How To Estimate The Complexity Of A Dna String
4
6
Entering edit mode
12.2 years ago
Anima Mundi ★ 2.9k

Hello, I would like to add to a Python script an estimation (quick and dirty) of the complexity of the DNA sequence already taken as input by the script itself. A solution would be to calculate the compression ratio, but I do not know how to calculate it: do you? Any other approach is also welcome.

python • 12k views
1
Entering edit mode

what do you mean by "complexity of the DNA sequence" ?

0
Entering edit mode

I mean a measure of the amount of computational effort needed to specify the DNA string.

13
Entering edit mode
12.2 years ago
JC 13k

Time ago I played with different formulas to compute the composition and complexity of a DNA sequence. I recopiled a series of routines for GC content, GC-skew, AT-skew, CpG density (composition), and linguistic complexity, Markov chains, Wootton & Federhen complexity, entropy, Trifonov's complexity and of course compression using Zlib (complexity).
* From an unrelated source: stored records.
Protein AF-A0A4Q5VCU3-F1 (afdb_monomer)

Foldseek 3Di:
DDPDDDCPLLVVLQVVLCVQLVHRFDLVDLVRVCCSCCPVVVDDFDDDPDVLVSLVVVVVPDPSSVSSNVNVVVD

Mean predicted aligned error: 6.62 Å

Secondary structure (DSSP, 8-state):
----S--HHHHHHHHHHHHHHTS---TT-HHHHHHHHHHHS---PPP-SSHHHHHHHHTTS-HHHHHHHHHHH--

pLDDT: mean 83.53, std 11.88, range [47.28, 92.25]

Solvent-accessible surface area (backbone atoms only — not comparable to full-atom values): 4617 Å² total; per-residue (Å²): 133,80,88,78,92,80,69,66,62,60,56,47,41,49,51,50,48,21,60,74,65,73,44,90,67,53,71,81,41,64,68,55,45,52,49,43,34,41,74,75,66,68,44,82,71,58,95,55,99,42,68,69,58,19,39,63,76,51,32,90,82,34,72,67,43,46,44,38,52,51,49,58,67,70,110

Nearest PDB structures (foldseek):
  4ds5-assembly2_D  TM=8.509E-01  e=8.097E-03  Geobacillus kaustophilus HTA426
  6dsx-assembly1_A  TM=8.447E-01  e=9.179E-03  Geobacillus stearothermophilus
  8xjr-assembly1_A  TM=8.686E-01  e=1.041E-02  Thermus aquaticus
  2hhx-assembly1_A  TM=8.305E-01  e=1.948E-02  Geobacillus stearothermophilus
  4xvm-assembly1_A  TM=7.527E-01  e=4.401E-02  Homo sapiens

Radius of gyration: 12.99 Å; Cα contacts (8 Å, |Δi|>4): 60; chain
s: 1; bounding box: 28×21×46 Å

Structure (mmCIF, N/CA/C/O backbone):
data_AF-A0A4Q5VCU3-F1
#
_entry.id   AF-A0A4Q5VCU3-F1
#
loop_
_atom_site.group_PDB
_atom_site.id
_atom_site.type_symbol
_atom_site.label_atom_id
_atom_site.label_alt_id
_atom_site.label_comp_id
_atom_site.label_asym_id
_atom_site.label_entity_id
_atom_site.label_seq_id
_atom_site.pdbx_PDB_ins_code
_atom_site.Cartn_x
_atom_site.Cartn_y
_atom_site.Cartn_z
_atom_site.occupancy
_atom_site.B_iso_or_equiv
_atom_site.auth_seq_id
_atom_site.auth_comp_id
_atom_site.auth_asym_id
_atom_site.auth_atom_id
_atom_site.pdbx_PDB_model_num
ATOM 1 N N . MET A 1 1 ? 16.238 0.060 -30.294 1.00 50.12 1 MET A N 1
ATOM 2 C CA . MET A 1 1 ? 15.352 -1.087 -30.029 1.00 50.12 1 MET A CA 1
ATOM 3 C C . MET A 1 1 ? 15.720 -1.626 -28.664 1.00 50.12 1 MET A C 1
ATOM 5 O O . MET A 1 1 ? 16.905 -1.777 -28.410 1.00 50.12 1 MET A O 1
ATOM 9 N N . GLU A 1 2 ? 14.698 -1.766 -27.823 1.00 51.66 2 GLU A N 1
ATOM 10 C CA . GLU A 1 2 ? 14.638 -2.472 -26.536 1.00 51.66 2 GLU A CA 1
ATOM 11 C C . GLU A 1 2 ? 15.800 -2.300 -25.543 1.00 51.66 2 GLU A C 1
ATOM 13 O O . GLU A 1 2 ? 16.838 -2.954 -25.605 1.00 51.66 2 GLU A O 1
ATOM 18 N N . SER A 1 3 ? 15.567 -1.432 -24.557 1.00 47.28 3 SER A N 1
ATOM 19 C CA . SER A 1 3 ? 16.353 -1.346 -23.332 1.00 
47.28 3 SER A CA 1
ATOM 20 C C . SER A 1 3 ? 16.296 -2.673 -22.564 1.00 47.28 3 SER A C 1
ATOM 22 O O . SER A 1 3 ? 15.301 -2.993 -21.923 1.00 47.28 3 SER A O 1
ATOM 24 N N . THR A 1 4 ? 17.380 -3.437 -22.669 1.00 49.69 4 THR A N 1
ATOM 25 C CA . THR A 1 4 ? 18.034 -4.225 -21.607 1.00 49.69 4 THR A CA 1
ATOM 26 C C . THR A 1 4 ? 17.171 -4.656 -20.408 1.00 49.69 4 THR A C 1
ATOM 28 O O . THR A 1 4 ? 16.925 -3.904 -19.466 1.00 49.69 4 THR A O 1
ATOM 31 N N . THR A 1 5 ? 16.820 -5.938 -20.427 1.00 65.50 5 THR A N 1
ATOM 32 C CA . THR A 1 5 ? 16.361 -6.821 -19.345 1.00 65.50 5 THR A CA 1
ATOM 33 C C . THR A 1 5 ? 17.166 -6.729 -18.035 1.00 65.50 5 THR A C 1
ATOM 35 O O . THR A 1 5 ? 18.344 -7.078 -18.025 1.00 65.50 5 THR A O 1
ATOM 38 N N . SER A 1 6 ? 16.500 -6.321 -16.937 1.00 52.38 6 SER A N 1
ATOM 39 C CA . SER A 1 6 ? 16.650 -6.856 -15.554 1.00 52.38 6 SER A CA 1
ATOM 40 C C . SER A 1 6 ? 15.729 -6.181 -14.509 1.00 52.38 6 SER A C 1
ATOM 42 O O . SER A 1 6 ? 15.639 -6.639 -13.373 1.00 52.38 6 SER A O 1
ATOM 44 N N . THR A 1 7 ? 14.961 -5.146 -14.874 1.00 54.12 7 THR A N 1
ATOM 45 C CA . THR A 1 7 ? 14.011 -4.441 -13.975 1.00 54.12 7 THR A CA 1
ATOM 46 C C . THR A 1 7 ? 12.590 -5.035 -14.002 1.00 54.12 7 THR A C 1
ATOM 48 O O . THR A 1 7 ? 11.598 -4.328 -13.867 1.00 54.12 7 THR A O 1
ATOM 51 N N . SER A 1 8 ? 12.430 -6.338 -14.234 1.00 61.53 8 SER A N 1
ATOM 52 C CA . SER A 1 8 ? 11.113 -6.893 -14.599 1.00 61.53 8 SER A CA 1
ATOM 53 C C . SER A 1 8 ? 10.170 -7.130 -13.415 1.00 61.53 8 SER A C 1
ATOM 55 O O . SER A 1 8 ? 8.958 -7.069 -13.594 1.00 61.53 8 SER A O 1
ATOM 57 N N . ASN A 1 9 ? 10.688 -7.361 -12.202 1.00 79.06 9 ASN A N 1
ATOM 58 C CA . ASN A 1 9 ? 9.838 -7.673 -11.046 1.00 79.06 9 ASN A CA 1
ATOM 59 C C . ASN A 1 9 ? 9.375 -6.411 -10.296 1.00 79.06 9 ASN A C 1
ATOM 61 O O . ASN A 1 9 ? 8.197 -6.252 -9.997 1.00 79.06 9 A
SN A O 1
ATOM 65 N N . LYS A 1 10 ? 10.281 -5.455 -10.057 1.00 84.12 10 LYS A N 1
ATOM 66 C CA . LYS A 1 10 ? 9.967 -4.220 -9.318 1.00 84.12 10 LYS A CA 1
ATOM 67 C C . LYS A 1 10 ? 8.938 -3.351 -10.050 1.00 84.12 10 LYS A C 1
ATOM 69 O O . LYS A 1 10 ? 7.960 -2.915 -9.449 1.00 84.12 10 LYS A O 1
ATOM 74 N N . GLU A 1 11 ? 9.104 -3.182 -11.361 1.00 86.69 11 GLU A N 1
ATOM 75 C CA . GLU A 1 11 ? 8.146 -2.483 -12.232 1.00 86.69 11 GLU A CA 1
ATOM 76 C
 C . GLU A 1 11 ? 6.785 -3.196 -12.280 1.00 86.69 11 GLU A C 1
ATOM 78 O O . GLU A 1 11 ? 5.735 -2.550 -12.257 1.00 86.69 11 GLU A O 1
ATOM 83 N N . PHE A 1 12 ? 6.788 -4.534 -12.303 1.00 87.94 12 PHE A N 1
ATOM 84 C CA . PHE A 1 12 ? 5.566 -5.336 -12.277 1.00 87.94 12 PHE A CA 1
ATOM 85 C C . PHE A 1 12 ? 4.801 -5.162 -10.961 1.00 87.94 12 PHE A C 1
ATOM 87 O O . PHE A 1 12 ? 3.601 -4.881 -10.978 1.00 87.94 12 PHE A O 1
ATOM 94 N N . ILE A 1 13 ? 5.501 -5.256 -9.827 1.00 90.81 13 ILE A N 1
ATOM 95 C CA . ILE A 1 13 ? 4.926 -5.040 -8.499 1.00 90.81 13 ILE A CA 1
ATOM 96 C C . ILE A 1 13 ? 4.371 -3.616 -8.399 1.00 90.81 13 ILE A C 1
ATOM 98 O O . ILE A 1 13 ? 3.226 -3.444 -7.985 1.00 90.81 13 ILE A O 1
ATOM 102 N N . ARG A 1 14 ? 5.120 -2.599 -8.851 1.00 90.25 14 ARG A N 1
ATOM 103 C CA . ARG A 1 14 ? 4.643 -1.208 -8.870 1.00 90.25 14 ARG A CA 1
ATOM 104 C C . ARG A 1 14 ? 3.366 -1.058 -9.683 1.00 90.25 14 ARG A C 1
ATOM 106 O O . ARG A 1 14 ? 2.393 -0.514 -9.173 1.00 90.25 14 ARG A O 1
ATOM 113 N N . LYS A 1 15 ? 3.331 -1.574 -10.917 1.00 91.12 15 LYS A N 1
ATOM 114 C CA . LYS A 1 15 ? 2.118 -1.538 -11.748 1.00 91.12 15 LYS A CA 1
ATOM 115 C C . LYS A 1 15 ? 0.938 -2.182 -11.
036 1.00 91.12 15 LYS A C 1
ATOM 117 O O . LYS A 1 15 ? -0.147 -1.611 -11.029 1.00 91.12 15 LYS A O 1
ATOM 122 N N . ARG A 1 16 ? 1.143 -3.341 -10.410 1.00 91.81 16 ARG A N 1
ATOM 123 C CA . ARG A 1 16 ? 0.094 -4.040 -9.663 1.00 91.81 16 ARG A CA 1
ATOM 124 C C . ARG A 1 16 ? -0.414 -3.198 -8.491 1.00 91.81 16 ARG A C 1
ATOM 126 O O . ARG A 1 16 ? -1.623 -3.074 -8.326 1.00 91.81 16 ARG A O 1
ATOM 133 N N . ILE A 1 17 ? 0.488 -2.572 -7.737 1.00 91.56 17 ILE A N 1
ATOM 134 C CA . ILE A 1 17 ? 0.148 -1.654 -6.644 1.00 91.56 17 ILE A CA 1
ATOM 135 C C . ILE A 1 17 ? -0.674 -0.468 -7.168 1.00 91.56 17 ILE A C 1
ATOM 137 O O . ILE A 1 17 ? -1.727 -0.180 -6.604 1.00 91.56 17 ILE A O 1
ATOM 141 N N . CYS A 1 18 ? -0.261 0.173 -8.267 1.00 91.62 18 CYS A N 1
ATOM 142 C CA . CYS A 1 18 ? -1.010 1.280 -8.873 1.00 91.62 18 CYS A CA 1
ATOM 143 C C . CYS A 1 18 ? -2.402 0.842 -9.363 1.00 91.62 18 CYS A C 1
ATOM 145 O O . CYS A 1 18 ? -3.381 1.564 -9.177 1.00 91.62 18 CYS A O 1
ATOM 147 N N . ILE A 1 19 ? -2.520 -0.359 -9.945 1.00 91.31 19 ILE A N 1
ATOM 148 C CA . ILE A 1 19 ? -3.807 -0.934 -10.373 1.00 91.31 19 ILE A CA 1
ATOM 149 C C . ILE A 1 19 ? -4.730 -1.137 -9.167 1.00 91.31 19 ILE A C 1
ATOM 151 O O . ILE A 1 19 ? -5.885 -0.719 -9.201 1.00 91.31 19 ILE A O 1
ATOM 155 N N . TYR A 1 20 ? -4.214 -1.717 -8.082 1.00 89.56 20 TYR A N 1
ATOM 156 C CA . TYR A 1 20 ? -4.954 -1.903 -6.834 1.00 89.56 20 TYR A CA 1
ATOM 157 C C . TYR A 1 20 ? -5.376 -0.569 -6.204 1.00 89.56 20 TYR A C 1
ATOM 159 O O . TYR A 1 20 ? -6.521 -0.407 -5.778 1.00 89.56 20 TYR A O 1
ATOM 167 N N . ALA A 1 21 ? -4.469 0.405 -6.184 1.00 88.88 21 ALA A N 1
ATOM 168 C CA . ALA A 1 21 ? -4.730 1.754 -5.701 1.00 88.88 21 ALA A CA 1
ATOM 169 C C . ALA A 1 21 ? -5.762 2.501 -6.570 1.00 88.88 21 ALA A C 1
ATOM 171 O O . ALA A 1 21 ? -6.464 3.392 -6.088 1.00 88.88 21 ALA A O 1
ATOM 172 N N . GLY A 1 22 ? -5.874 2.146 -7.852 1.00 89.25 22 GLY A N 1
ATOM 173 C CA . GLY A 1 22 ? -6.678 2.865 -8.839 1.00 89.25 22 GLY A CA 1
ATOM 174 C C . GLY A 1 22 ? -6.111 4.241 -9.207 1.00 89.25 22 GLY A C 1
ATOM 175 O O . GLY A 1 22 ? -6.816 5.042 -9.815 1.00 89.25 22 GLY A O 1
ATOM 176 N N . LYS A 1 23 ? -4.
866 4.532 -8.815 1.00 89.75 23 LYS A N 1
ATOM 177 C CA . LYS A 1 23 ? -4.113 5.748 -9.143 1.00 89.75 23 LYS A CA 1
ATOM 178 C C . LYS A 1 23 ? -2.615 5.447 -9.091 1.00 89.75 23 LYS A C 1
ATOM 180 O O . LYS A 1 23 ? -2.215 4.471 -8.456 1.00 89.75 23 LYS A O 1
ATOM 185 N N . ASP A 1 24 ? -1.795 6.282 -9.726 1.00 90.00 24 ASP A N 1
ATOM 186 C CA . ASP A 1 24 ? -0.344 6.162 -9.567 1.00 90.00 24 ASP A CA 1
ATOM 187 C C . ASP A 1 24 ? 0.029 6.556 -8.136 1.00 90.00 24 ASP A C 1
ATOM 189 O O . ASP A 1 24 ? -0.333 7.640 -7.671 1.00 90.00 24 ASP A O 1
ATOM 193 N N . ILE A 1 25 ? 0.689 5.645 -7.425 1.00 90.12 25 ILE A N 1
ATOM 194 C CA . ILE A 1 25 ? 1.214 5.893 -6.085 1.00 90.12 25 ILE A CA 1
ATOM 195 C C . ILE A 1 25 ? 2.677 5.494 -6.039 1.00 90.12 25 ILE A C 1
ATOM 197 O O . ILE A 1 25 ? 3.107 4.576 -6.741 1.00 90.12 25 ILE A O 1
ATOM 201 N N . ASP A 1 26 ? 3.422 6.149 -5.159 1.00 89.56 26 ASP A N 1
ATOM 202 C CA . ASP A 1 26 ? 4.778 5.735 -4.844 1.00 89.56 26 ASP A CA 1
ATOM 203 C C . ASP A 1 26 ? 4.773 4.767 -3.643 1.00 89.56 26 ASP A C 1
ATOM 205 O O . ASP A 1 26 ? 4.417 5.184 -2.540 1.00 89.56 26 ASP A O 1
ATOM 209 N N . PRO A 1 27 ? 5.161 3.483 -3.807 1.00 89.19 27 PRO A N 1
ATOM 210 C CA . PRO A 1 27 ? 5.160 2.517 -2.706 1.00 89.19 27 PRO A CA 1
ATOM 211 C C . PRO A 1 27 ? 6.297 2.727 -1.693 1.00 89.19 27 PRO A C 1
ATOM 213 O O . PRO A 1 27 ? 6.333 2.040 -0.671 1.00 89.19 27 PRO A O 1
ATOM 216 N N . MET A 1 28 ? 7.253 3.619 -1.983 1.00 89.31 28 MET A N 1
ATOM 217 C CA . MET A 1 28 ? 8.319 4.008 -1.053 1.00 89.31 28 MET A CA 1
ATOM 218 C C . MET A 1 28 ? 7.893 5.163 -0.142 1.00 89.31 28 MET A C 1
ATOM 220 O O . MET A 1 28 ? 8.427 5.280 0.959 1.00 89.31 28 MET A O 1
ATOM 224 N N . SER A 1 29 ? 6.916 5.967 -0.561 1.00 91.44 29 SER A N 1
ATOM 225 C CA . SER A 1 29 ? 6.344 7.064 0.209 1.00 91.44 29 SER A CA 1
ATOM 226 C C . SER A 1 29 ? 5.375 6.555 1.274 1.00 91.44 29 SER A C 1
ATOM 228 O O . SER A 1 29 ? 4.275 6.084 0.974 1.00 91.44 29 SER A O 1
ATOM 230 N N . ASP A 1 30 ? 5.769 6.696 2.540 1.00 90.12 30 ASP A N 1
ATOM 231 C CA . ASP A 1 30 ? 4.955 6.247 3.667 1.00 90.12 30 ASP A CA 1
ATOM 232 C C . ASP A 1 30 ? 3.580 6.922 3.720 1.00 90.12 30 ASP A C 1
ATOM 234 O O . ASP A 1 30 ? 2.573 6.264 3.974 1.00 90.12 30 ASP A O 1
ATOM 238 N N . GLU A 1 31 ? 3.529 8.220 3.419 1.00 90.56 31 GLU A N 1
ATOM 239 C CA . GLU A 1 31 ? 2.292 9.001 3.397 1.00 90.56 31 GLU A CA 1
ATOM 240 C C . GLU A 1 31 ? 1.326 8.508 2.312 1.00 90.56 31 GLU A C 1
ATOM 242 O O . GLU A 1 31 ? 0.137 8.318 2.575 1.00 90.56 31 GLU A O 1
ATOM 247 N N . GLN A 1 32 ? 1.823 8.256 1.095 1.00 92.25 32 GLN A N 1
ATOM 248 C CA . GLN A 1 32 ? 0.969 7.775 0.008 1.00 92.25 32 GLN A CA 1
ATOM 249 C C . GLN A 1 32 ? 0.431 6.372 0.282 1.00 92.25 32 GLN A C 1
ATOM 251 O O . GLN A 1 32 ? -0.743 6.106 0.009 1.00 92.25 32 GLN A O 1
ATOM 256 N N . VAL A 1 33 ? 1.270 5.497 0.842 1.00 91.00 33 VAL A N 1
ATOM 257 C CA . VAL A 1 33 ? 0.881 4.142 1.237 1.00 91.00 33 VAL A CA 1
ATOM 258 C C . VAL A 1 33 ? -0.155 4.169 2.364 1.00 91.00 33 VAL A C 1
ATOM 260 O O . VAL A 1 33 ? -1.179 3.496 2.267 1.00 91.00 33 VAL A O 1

If you know some Perl you can take a look: http://caballero.github.com/SeqComplex/

0
Entering edit mode

Wow, bookmarked ;).

0
Entering edit mode

I'm very glad to have found this script! I have one quick follow-up question: could you explain what the difference between entropy (ce) and Markov first order complexity (cm1) is? My understanding was that they were measuring the same thing, but I'm getting slightly different values for the two measures.

6
Entering edit mode
12.2 years ago

If you are looking to determine how much your DNA could be compressed, then you might want to search PubMed for "DNA data compression".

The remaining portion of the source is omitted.